Relax. While pseudonymous accounts may sit uncomfortably with people believe that all money should be identified (lest terrorists become enabled). blockchain-tracked digital money is no worse than other ways of transferring money in the existing financial system. In fact, in some ways it’s more traceable.

Today, people can use numbered bank accounts or bank accounts controlled companies with nominee directors. Criminals love British companies because you can set one up for under £20 in less than 20 minutes. And you don’t have to provide any identity information. Then you just set up a few more companies in different jurisdictions, and you can make large amounts of money disappear. Here’s How Britain can help you get away with stealing millions: a five-step guide by Oliver Bullough in The Guardian.

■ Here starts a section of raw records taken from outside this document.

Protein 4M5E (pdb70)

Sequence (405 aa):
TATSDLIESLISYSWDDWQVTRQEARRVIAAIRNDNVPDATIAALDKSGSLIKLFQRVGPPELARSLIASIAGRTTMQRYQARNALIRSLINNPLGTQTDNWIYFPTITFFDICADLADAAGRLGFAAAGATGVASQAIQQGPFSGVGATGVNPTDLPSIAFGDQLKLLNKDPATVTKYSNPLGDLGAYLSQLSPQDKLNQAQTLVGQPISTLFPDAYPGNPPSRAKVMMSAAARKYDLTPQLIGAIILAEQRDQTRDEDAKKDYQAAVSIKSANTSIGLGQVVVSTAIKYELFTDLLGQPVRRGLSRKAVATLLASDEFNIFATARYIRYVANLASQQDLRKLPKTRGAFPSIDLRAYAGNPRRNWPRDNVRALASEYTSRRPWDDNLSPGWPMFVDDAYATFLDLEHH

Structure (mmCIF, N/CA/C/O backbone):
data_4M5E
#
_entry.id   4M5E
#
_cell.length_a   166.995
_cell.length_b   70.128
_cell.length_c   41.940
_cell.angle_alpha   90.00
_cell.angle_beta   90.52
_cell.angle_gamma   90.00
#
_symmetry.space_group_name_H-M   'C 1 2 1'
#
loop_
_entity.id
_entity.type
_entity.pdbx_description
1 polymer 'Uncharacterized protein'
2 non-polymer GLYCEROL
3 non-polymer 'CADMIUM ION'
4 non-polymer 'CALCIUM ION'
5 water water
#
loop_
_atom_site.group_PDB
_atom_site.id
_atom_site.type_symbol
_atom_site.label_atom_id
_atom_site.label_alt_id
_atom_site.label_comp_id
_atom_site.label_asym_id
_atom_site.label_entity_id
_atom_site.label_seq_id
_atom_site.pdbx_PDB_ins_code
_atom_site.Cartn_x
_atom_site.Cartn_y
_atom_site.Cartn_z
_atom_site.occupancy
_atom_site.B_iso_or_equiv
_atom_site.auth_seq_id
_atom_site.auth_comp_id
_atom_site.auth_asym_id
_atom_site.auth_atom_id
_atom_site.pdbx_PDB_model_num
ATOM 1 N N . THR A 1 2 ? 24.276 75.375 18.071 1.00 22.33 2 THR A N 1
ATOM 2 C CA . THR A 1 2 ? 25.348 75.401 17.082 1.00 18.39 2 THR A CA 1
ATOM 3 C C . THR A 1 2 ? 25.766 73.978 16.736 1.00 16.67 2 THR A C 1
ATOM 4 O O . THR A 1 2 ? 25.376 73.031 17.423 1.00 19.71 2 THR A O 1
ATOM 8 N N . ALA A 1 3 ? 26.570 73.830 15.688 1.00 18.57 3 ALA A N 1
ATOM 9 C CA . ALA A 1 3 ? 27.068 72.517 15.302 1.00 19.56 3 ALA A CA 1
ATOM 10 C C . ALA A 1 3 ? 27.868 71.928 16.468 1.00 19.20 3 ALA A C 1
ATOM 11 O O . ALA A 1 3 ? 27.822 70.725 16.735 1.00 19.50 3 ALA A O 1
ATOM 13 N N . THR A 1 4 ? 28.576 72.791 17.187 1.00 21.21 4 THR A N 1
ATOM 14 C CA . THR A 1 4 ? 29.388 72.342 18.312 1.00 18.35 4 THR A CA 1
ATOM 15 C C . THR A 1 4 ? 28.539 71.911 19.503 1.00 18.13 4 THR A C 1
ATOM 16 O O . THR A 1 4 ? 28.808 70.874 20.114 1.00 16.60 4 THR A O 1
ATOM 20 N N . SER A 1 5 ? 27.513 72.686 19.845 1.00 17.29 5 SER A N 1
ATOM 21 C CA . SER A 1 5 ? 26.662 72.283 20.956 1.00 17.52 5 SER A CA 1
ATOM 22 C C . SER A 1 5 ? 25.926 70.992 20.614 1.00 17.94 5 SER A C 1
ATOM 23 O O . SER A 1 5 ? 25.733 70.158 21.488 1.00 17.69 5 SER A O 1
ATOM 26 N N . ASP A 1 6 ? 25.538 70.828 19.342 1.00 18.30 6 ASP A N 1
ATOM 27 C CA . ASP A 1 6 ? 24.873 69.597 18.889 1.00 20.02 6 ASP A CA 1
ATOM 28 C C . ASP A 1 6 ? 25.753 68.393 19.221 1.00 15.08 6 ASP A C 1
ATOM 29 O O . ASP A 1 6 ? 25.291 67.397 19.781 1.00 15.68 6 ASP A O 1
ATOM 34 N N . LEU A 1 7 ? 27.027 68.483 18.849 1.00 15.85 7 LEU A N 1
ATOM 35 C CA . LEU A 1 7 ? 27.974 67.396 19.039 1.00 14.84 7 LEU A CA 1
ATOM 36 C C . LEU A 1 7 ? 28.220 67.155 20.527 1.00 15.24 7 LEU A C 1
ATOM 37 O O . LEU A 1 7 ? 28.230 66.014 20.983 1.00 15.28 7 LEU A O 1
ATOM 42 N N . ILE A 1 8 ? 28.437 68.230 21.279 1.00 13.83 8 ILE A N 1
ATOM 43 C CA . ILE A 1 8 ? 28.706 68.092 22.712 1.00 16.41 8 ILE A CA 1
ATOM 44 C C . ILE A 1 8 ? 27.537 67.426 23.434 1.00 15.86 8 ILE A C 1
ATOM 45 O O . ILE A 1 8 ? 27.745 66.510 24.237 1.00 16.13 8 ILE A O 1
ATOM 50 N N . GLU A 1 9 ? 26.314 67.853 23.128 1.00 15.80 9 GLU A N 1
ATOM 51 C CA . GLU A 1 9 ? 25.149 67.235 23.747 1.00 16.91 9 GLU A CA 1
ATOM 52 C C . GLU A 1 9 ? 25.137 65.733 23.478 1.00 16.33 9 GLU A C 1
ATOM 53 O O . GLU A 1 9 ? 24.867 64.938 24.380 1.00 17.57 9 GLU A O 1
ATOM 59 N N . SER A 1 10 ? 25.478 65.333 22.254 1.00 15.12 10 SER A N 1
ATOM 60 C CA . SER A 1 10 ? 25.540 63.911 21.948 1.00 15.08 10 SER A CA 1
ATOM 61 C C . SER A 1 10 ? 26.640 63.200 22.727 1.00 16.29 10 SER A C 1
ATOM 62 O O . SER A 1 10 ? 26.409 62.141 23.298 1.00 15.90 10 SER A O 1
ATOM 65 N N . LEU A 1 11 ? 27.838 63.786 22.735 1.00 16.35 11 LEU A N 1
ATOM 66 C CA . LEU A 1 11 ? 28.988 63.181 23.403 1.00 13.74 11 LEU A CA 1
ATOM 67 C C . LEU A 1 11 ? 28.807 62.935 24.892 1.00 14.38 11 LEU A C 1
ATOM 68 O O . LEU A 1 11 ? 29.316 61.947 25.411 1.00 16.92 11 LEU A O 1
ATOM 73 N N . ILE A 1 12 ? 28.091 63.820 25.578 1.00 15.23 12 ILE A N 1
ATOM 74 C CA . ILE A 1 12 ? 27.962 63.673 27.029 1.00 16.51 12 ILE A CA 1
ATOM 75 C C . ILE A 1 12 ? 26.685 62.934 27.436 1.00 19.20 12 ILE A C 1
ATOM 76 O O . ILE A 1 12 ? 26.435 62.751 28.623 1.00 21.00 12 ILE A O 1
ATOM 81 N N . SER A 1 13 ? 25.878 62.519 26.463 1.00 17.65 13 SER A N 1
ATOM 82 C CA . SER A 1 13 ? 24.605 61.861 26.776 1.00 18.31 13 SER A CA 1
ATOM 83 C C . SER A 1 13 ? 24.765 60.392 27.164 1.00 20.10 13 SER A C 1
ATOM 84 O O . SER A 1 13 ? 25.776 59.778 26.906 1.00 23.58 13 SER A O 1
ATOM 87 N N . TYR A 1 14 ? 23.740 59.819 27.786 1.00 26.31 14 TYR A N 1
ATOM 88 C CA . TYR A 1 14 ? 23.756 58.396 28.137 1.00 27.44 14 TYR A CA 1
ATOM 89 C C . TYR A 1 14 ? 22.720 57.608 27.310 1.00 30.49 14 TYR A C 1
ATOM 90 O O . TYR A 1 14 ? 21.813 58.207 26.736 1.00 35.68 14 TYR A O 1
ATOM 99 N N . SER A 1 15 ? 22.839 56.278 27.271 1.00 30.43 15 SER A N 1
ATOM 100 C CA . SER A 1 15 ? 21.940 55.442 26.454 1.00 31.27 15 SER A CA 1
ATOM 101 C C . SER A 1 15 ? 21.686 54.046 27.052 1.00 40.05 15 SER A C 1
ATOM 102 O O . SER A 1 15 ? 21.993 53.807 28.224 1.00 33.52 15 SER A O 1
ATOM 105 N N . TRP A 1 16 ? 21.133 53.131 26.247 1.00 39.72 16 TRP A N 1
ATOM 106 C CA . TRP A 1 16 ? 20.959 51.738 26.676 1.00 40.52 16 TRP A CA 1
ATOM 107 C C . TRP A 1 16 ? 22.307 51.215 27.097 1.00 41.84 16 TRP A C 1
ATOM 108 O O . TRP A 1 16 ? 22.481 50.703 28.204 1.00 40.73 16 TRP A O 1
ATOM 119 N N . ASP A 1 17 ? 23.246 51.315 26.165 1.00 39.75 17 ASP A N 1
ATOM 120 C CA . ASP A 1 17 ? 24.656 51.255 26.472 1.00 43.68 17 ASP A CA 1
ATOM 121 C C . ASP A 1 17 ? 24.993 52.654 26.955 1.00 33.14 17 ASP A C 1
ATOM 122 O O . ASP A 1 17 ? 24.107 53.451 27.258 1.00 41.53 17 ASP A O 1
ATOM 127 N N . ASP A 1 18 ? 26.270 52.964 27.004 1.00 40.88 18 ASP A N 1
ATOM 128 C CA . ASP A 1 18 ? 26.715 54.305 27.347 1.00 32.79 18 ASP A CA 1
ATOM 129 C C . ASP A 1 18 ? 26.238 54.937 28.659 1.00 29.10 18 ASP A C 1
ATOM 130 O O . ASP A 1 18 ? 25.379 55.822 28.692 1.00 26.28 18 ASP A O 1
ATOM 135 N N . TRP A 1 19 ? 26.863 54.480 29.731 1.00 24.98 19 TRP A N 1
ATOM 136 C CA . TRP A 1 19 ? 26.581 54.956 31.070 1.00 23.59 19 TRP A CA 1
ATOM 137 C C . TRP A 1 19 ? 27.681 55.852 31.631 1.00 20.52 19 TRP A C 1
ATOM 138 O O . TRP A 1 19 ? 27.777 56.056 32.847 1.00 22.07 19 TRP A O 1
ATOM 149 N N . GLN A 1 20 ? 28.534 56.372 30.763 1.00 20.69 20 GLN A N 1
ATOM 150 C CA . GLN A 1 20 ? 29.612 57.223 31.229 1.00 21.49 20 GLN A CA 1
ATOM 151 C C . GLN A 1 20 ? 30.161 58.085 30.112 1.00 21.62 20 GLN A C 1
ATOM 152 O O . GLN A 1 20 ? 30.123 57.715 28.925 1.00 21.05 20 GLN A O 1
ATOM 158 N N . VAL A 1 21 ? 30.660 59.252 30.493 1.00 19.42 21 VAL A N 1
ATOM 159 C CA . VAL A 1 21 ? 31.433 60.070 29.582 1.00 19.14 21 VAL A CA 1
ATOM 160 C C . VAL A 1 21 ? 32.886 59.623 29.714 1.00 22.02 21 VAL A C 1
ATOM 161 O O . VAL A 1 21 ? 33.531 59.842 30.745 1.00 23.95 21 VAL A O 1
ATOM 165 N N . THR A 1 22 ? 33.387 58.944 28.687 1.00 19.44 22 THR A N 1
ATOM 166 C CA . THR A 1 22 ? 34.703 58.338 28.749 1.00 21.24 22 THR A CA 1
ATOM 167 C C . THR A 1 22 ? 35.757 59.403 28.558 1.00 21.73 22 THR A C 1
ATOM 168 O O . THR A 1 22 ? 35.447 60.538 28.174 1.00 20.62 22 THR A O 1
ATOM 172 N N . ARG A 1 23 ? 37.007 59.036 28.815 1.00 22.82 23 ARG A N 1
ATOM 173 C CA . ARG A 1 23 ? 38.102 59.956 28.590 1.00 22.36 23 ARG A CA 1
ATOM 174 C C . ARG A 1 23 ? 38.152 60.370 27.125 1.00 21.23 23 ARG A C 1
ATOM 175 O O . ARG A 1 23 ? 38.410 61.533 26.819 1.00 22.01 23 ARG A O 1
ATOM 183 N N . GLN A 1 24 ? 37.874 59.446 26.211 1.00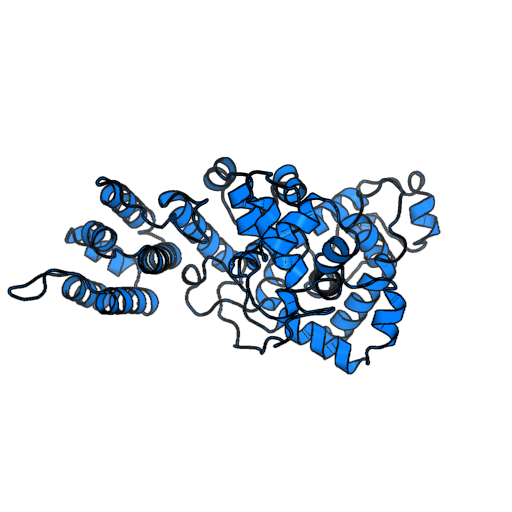 22.22 24 GLN A N 1
ATOM 184 C CA . GLN A 1 24 ? 37.912 59.833 24.802 1.00 24.12 24 GLN A CA 1
ATOM 185 C C . GLN A 1 24 ? 36.760 60.768 24.400 1.00 20.73 24 GLN A C 1
ATOM 186 O O . GLN A 1 24 ? 36.958 61.678 23.597 1.00 20.49 24 GLN A O 1
ATOM 192 N N . GLU A 1 25 ? 35.564 60.538 24.936 1.00 17.94 25 GLU A N 1
ATOM 193 C CA . GLU A 1 25 ? 34.458 61.444 24.689 1.00 17.02 25 GLU A CA 1
ATOM 194 C C . GLU A 1 25 ? 34.782 62.835 25.244 1.00 17.22 25 GLU A C 1
ATOM 195 O O . GLU A 1 25 ? 34.556 63.841 24.581 1.00 15.85 25 GLU A O 1
ATOM 201 N N . ALA A 1 26 ? 35.355 62.892 26.449 1.00 17.03 26 ALA A N 1
ATOM 202 C CA . ALA A 1 26 ? 35.746 64.175 27.020 1.00 17.71 26 ALA A CA 1
ATOM 203 C C . ALA A 1 26 ? 36.786 64.878 26.139 1.00 16.96 26 ALA A C 1
ATOM 204 O O . ALA A 1 26 ? 36.710 66.087 25.913 1.00 17.28 26 ALA A O 1
ATOM 206 N N . ARG A 1 27 ? 37.758 64.125 25.634 1.00 16.15 27 ARG A N 1
ATOM 207 C CA . ARG A 1 27 ? 38.750 64.710 24.749 1.00 20.45 27 ARG A CA 1
ATOM 208 C C . ARG A 1 27 ? 38.074 65.282 23.502 1.00 17.08 27 ARG A C 1
ATOM 209 O O . ARG A 1 27 ? 38.436 66.363 23.033 1.00 17.87 27 ARG A O 1
ATOM 217 N N . ARG A 1 28 ? 37.072 64.576 22.981 1.00 15.99 28 ARG A N 1
ATOM 218 C CA . ARG A 1 28 ? 36.363 65.077 21.804 1.00 17.69 28 ARG A CA 1
ATOM 219 C C . ARG A 1 28 ? 35.589 66.353 22.117 1.00 15.80 28 ARG A C 1
ATOM 220 O O . ARG A 1 28 ? 35.536 67.275 21.299 1.00 16.71 28 ARG A O 1
ATOM 228 N N . VAL A 1 29 ? 34.994 66.411 23.302 1.00 15.40 29 VAL A N 1
ATOM 229 C CA . VAL A 1 29 ? 34.302 67.609 23.727 1.00 15.18 29 VAL A CA 1
ATOM 230 C C . VAL A 1 29 ? 35.264 68.786 23.798 1.00 14.60 29 VAL A C 1
ATOM 231 O O . VAL A 1 29 ? 34.975 69.867 23.303 1.00 15.90 29 VAL A O 1
ATOM 235 N N . ILE A 1 30 ? 36.402 68.569 24.451 1.00 16.04 30 ILE A N 1
ATOM 236 C CA . ILE A 1 30 ? 37.393 69.622 24.584 1.00 16.94 30 ILE A CA 1
ATOM 237 C C . ILE A 1 30 ? 37.866 70.097 23.207 1.00 15.57 30 ILE A C 1
ATOM 238 O O . ILE A 1 30 ? 37.934 71.302 22.951 1.00 17.36 30 ILE A O 1
ATOM 243 N N . ALA A 1 31 ? 38.184 69.160 22.317 1.00 15.90 31 ALA A N 1
ATOM 244 C CA . ALA A 1 31 ? 38.614 69.545 20.974 1.00 18.46 31 ALA A CA 1
ATOM 245 C C . ALA A 1 31 ? 37.524 70.325 20.230 1.00 19.44 31 ALA A C 1
ATOM 246 O O . ALA A 1 31 ? 37.810 71.280 19.492 1.00 18.81 31 ALA A O 1
ATOM 248 N N . ALA A 1 32 ? 36.269 69.925 20.416 1.00 18.03 32 ALA A N 1
ATOM 249 C CA . ALA A 1 32 ? 35.173 70.634 19.772 1.00 18.25 32 ALA A CA 1
ATOM 250 C C . ALA A 1 32 ? 35.070 72.072 20.279 1.00 16.96 32 ALA A C 1
ATOM 251 O O . ALA A 1 32 ? 34.880 72.999 19.491 1.00 18.90 32 ALA A O 1
ATOM 253 N N . ILE A 1 33 ? 35.209 72.259 21.590 1.00 16.93 33 ILE A N 1
ATOM 254 C CA . ILE A 1 33 ? 35.180 73.596 22.172 1.00 16.65 33 ILE A CA 1
ATOM 255 C C . ILE A 1 33 ? 36.295 74.459 21.573 1.00 19.49 33 ILE A C 1
ATOM 256 O O . ILE A 1 33 ? 36.081 75.618 21.217 1.00 19.98 33 ILE A O 1
ATOM 261 N N . ARG A 1 34 ? 37.485 73.884 21.458 1.00 17.95 34 ARG A N 1
ATOM 262 C CA . ARG A 1 34 ? 38.639 74.631 20.979 1.00 18.72 34 ARG A CA 1
ATOM 263 C C . ARG A 1 34 ? 38.582 74.932 19.477 1.00 23.03 34 ARG A C 1
ATOM 264 O O . ARG A 1 34 ? 39.161 75.926 19.015 1.00 24.66 34 ARG A O 1
ATOM 272 N N . ASN A 1 35 ? 37.881 74.085 18.726 1.00 19.87 35 ASN A N 1
ATOM 273 C CA . ASN A 1 35 ? 37.781 74.228 17.275 1.00 21.65 35 ASN A CA 1
ATOM 274 C C . ASN A 1 35 ? 36.605 75.109 16.852 1.00 24.76 35 ASN A C 1
ATOM 275 O O . ASN A 1 35 ? 36.457 75.439 15.668 1.00 27.11 35 ASN A O 1
ATOM 280 N N . ASP A 1 36 ? 35.782 75.484 17.829 1.00 20.21 36 ASP A N 1
ATOM 281 C CA . ASP A 1 36 ? 34.499 76.162 17.611 1.00 21.22 36 ASP A CA 1
ATOM 282 C C . ASP A 1 36 ? 34.676 77.604 17.132 1.00 25.60 36 ASP A C 1
ATOM 283 O O . ASP A 1 36 ? 35.447 78.365 17.718 1.00 26.34 36 ASP A O 1
ATOM 288 N N . ASN A 1 37 ? 33.971 77.980 16.067 1.00 24.55 37 ASN A N 1
ATOM 289 C CA . ASN A 1 37 ? 34.023 79.360 15.582 1.00 27.36 37 ASN A CA 1
ATOM 290 C C . ASN A 1 37 ? 33.031 80.303 16.263 1.00 26.02 37 ASN A C 1
ATOM 291 O O . ASN A 1 37 ? 33.133 81.524 16.125 1.00 28.60 37 ASN A O 1
ATOM 296 N N . VAL A 1 38 ? 32.080 79.742 17.004 1.00 22.65 38 VAL A N 1
ATOM 297 C CA . VAL A 1 38 ? 31.087 80.543 17.715 1.00 22.19 38 VAL A CA 1
ATOM 298 C C . VAL A 1 38 ? 30.946 80.115 19.180 1.00 24.28 38 VAL A C 1
ATOM 299 O O . VAL A 1 38 ? 29.887 79.685 19.615 1.00 21.94 38 VAL A O 1
ATOM 303 N N . PRO A 1 39 ? 32.030 80.245 19.958 1.00 20.75 39 PRO A N 1
ATOM 304 C CA . PRO A 1 39 ? 31.993 79.706 21.325 1.00 21.25 39 PRO A CA 1
ATOM 305 C C . PRO A 1 39 ? 30.921 80.292 22.255 1.00 23.96 39 PRO A C 1
ATOM 306 O O . PRO A 1 39 ? 30.372 79.545 23.058 1.00 22.71 39 PRO A O 1
ATOM 310 N N . ASP A 1 40 ? 30.636 81.590 22.181 1.00 24.50 40 ASP A N 1
ATOM 311 C CA . ASP A 1 40 ? 29.607 82.164 23.042 1.00 24.74 40 ASP A CA 1
ATOM 312 C C . ASP A 1 40 ? 28.247 81.548 22.711 1.00 22.65 40 ASP A C 1
ATOM 313 O O . ASP A 1 40 ? 27.490 81.183 23.602 1.00 22.16 40 ASP A O 1
ATOM 318 N N . ALA A 1 41 ? 27.949 81.440 21.420 1.00 22.73 41 ALA A N 1
ATOM 319 C CA . ALA A 1 41 ? 26.692 80.849 20.969 1.00 24.52 41 ALA A CA 1
ATOM 320 C C . ALA A 1 41 ? 26.562 79.412 21.457 1.00 24.00 41 ALA A C 1
ATOM 321 O O . ALA A 1 41 ? 25.479 78.967 21.864 1.00 23.35 41 ALA A O 1
ATOM 323 N N . THR A 1 42 ? 27.676 78.686 21.430 1.00 20.49 42 THR A N 1
ATOM 324 C CA . THR A 1 42 ? 27.673 77.303 21.880 1.00 19.78 42 THR A CA 1
ATOM 325 C C . THR A 1 42 ? 27.350 77.192 23.370 1.00 21.64 42 THR A C 1
ATOM 326 O O . THR A 1 42 ? 26.541 76.356 23.785 1.00 19.15 42 THR A O 1
ATOM 330 N N . ILE A 1 43 ? 27.990 78.030 24.179 1.00 20.64 43 ILE A N 1
ATOM 331 C CA . ILE A 1 43 ? 27.728 78.043 25.610 1.00 19.91 43 ILE A CA 1
ATOM 332 C C . ILE A 1 43 ? 26.279 78.436 25.906 1.00 23.48 43 ILE A C 1
ATOM 333 O O . ILE A 1 43 ? 25.631 77.818 26.734 1.00 22.42 43 ILE A O 1
ATOM 338 N N . ALA A 1 44 ? 25.775 79.448 25.207 1.00 24.43 44 ALA A N 1
ATOM 339 C CA . ALA A 1 44 ? 24.380 79.853 25.347 1.00 25.91 44 ALA A CA 1
ATOM 340 C C . ALA A 1 44 ? 23.428 78.689 25.088 1.00 23.83 44 ALA A C 1
ATOM 341 O O . ALA A 1 44 ? 22.486 78.471 25.849 1.00 24.22 44 ALA A O 1
ATOM 343 N N . ALA A 1 45 ? 23.688 77.949 24.014 1.00 24.07 45 ALA A N 1
ATOM 344 C CA . ALA A 1 45 ? 22.843 76.817 23.632 1.00 21.86 45 ALA A CA 1
ATOM 345 C C . ALA A 1 45 ? 22.877 75.711 24.674 1.00 25.10 45 ALA A C 1
ATOM 346 O O . ALA A 1 45 ? 21.838 75.150 25.031 1.00 25.55 45 ALA A O 1
ATOM 348 N N . LEU A 1 46 ? 24.073 75.394 25.165 1.00 20.51 46 LEU A N 1
ATOM 349 C CA . LEU A 1 46 ? 24.213 74.360 26.181 1.00 20.98 46 LEU A CA 1
ATOM 350 C C . LEU A 1 46 ? 23.491 74.738 27.468 1.00 23.29 46 LEU A C 1
ATOM 351 O O . LEU A 1 46 ? 22.855 73.901 28.102 1.00 25.81 46 LEU A O 1
ATOM 356 N N . ASP A 1 47 ? 23.593 76.005 27.852 1.00 24.71 47 ASP A N 1
ATOM 357 C CA . ASP A 1 47 ? 22.934 76.480 29.060 1.00 27.37 47 ASP A CA 1
ATOM 358 C C . ASP A 1 47 ? 21.418 76.405 28.892 1.00 29.22 47 ASP A C 1
ATOM 359 O O . ASP A 1 47 ? 20.703 75.951 29.788 1.00 28.97 47 ASP A O 1
ATOM 364 N N . LYS A 1 48 ? 20.928 76.825 27.730 1.00 26.46 48 LYS A N 1
ATOM 365 C CA . LYS A 1 48 ? 19.488 76.830 27.477 1.00 29.81 48 LYS A CA 1
ATOM 366 C C . LYS A 1 48 ? 18.879 75.425 27.551 1.00 31.29 48 LYS A C 1
ATOM 367 O O . LYS A 1 48 ? 17.720 75.265 27.938 1.00 32.58 48 LYS A O 1
ATOM 373 N N . SER A 1 49 ? 19.656 74.410 27.177 1.00 28.43 49 SER A N 1
ATOM 374 C CA . SER A 1 49 ? 19.166 73.029 27.148 1.00 23.79 49 SER A CA 1
ATOM 375 C C . SER A 1 49 ? 19.422 72.300 28.466 1.00 24.92 49 SER A C 1
ATOM 376 O O . SER A 1 49 ? 19.122 71.108 28.594 1.00 28.79 49 SER A O 1
ATOM 379 N N . GLY A 1 50 ? 19.978 73.014 29.440 1.00 25.11 50 GLY A N 1
ATOM 380 C CA . GLY A 1 50 ? 20.340 72.427 30.717 1.00 27.46 50 GLY A CA 1
ATOM 381 C C . GLY A 1 50 ? 21.542 71.499 30.641 1.00 30.25 50 GLY A C 1
ATOM 382 O O . GLY A 1 50 ? 21.771 70.693 31.545 1.00 35.04 50 GLY A O 1
ATOM 383 N N . SER A 1 51 ? 22.320 71.614 29.571 1.00 24.33 51 SER A N 1
ATOM 384 C CA . SER A 1 51 ? 23.445 70.703 29.337 1.00 22.92 51 SER A CA 1
ATOM 385 C C . SER A 1 51 ? 24.780 71.236 29.843 1.00 24.58 51 SER A C 1
ATOM 386 O O . SER A 1 51 ? 25.758 70.497 29.905 1.00 22.32 51 SER A O 1
ATOM 389 N N . LEU A 1 52 ? 24.824 72.516 30.193 1.00 23.64 52 LEU A N 1
ATOM 390 C CA . LEU A 1 52 ? 26.083 73.128 30.618 1.00 24.05 52 LEU A CA 1
ATOM 391 C C . LEU A 1 52 ? 26.550 72.583 31.972 1.00 20.90 52 LEU A C 1
ATOM 392 O O . LEU A 1 52 ? 27.707 72.184 32.131 1.00 20.93 52 LEU A O 1
ATOM 397 N N . ILE A 1 53 ? 25.651 72.545 32.954 1.00 22.08 53 ILE A N 1
ATOM 398 C CA . ILE A 1 53 ? 26.022 71.994 34.256 1.00 19.10 53 ILE A CA 1
ATOM 399 C C . ILE A 1 53 ? 26.406 70.512 34.129 1.00 21.10 53 ILE A C 1
ATOM 400 O O . ILE A 1 53 ? 27.378 70.055 34.742 1.00 21.78 53 ILE A O 1
ATOM 405 N N . LYS A 1 54 ? 25.656 69.778 33.309 1.00 22.20 54 LYS A N 1
ATOM 406 C CA . LYS A 1 54 ? 25.950 68.371 33.053 1.00 22.82 54 LYS A CA 1
ATOM 407 C C . LYS A 1 54 ? 27.332 68.186 32.438 1.00 20.70 54 LYS A C 1
ATOM 408 O O . LYS A 1 54 ? 28.042 67.236 32.764 1.00 20.37 54 LYS A O 1
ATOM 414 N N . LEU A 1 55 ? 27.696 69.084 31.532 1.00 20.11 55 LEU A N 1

In fact, due to the nature of the blockchains that record these transactions, stablecoins are more traceable than money moving around the traditional financial systems, recorded as debits and credits in different independent banking systems. On the blockchains, law enforcement can see in realtime the movement of funds from account to account, without needing to subpoena anyone or trying to cooperate internationally or across jurisdictional lines.

Blockchain based money is also of course is much more transparent than physical cash, which does not leave any record of historical ownership; but it’s much also less financially inclusive than physical cash which everyone knows how to use.

🥶 Freezing and wiping accounts

If you look into the smart contract code that defines the stablecoins, you can see that accounts can be frozen using special transactions sent to the blockchain.

For example, Paxos (my previous employer who sets a high bar for regulatory compliance) states in its Terms and Conditions (retrieved 29 Oct 2019) that they can freeze all tokens regardless of where they are held:

A law enforcement user can freeze and wipe PAX balances associated with specific Ethereum accounts. Search for “freeze” in the PAX smart contract code. This is different to physical cash!

This means that although the issuer may not be able to map a real world identity to the pseudonymous account holding their stablecoin, they can effectively freeze and wipe the account – presumably on demand from a financial regulator or law enforcement. This ability gives comfort to those who want to see a “kill switch”. Here’s an article about it from TheNextWeb.

🎉 Enabling innovation

So with approved stablecoins, we have:

• Low-volatility assets (typically, fiat-backed stablecoins trade within 1% of their underlying fiat price, ie between 0.99 and 1.01 to 1)
• Money that can move with a lot less friction than money in bank accounts (banks have opening hours, they may not allow programmatic instructions, they may overburden their customers for unnecessary information requests as they over-comply with regulations)
• Money that can move as long as the blockchain is working (instead of catering to scheduled and unscheduled system downtime that exists with centralised financial service providers)
• Money that can be programmed, escrowed, released, automated in smart contracts defined by code
• Money that leaves an ownership trail on their respective blockchains, that can be analysed
• Money that can, if needed, be frozen and wiped

Permissioned pseudonymity seems to be a sensible balance between allowing innovation without enabling large scale abuses of the financial system.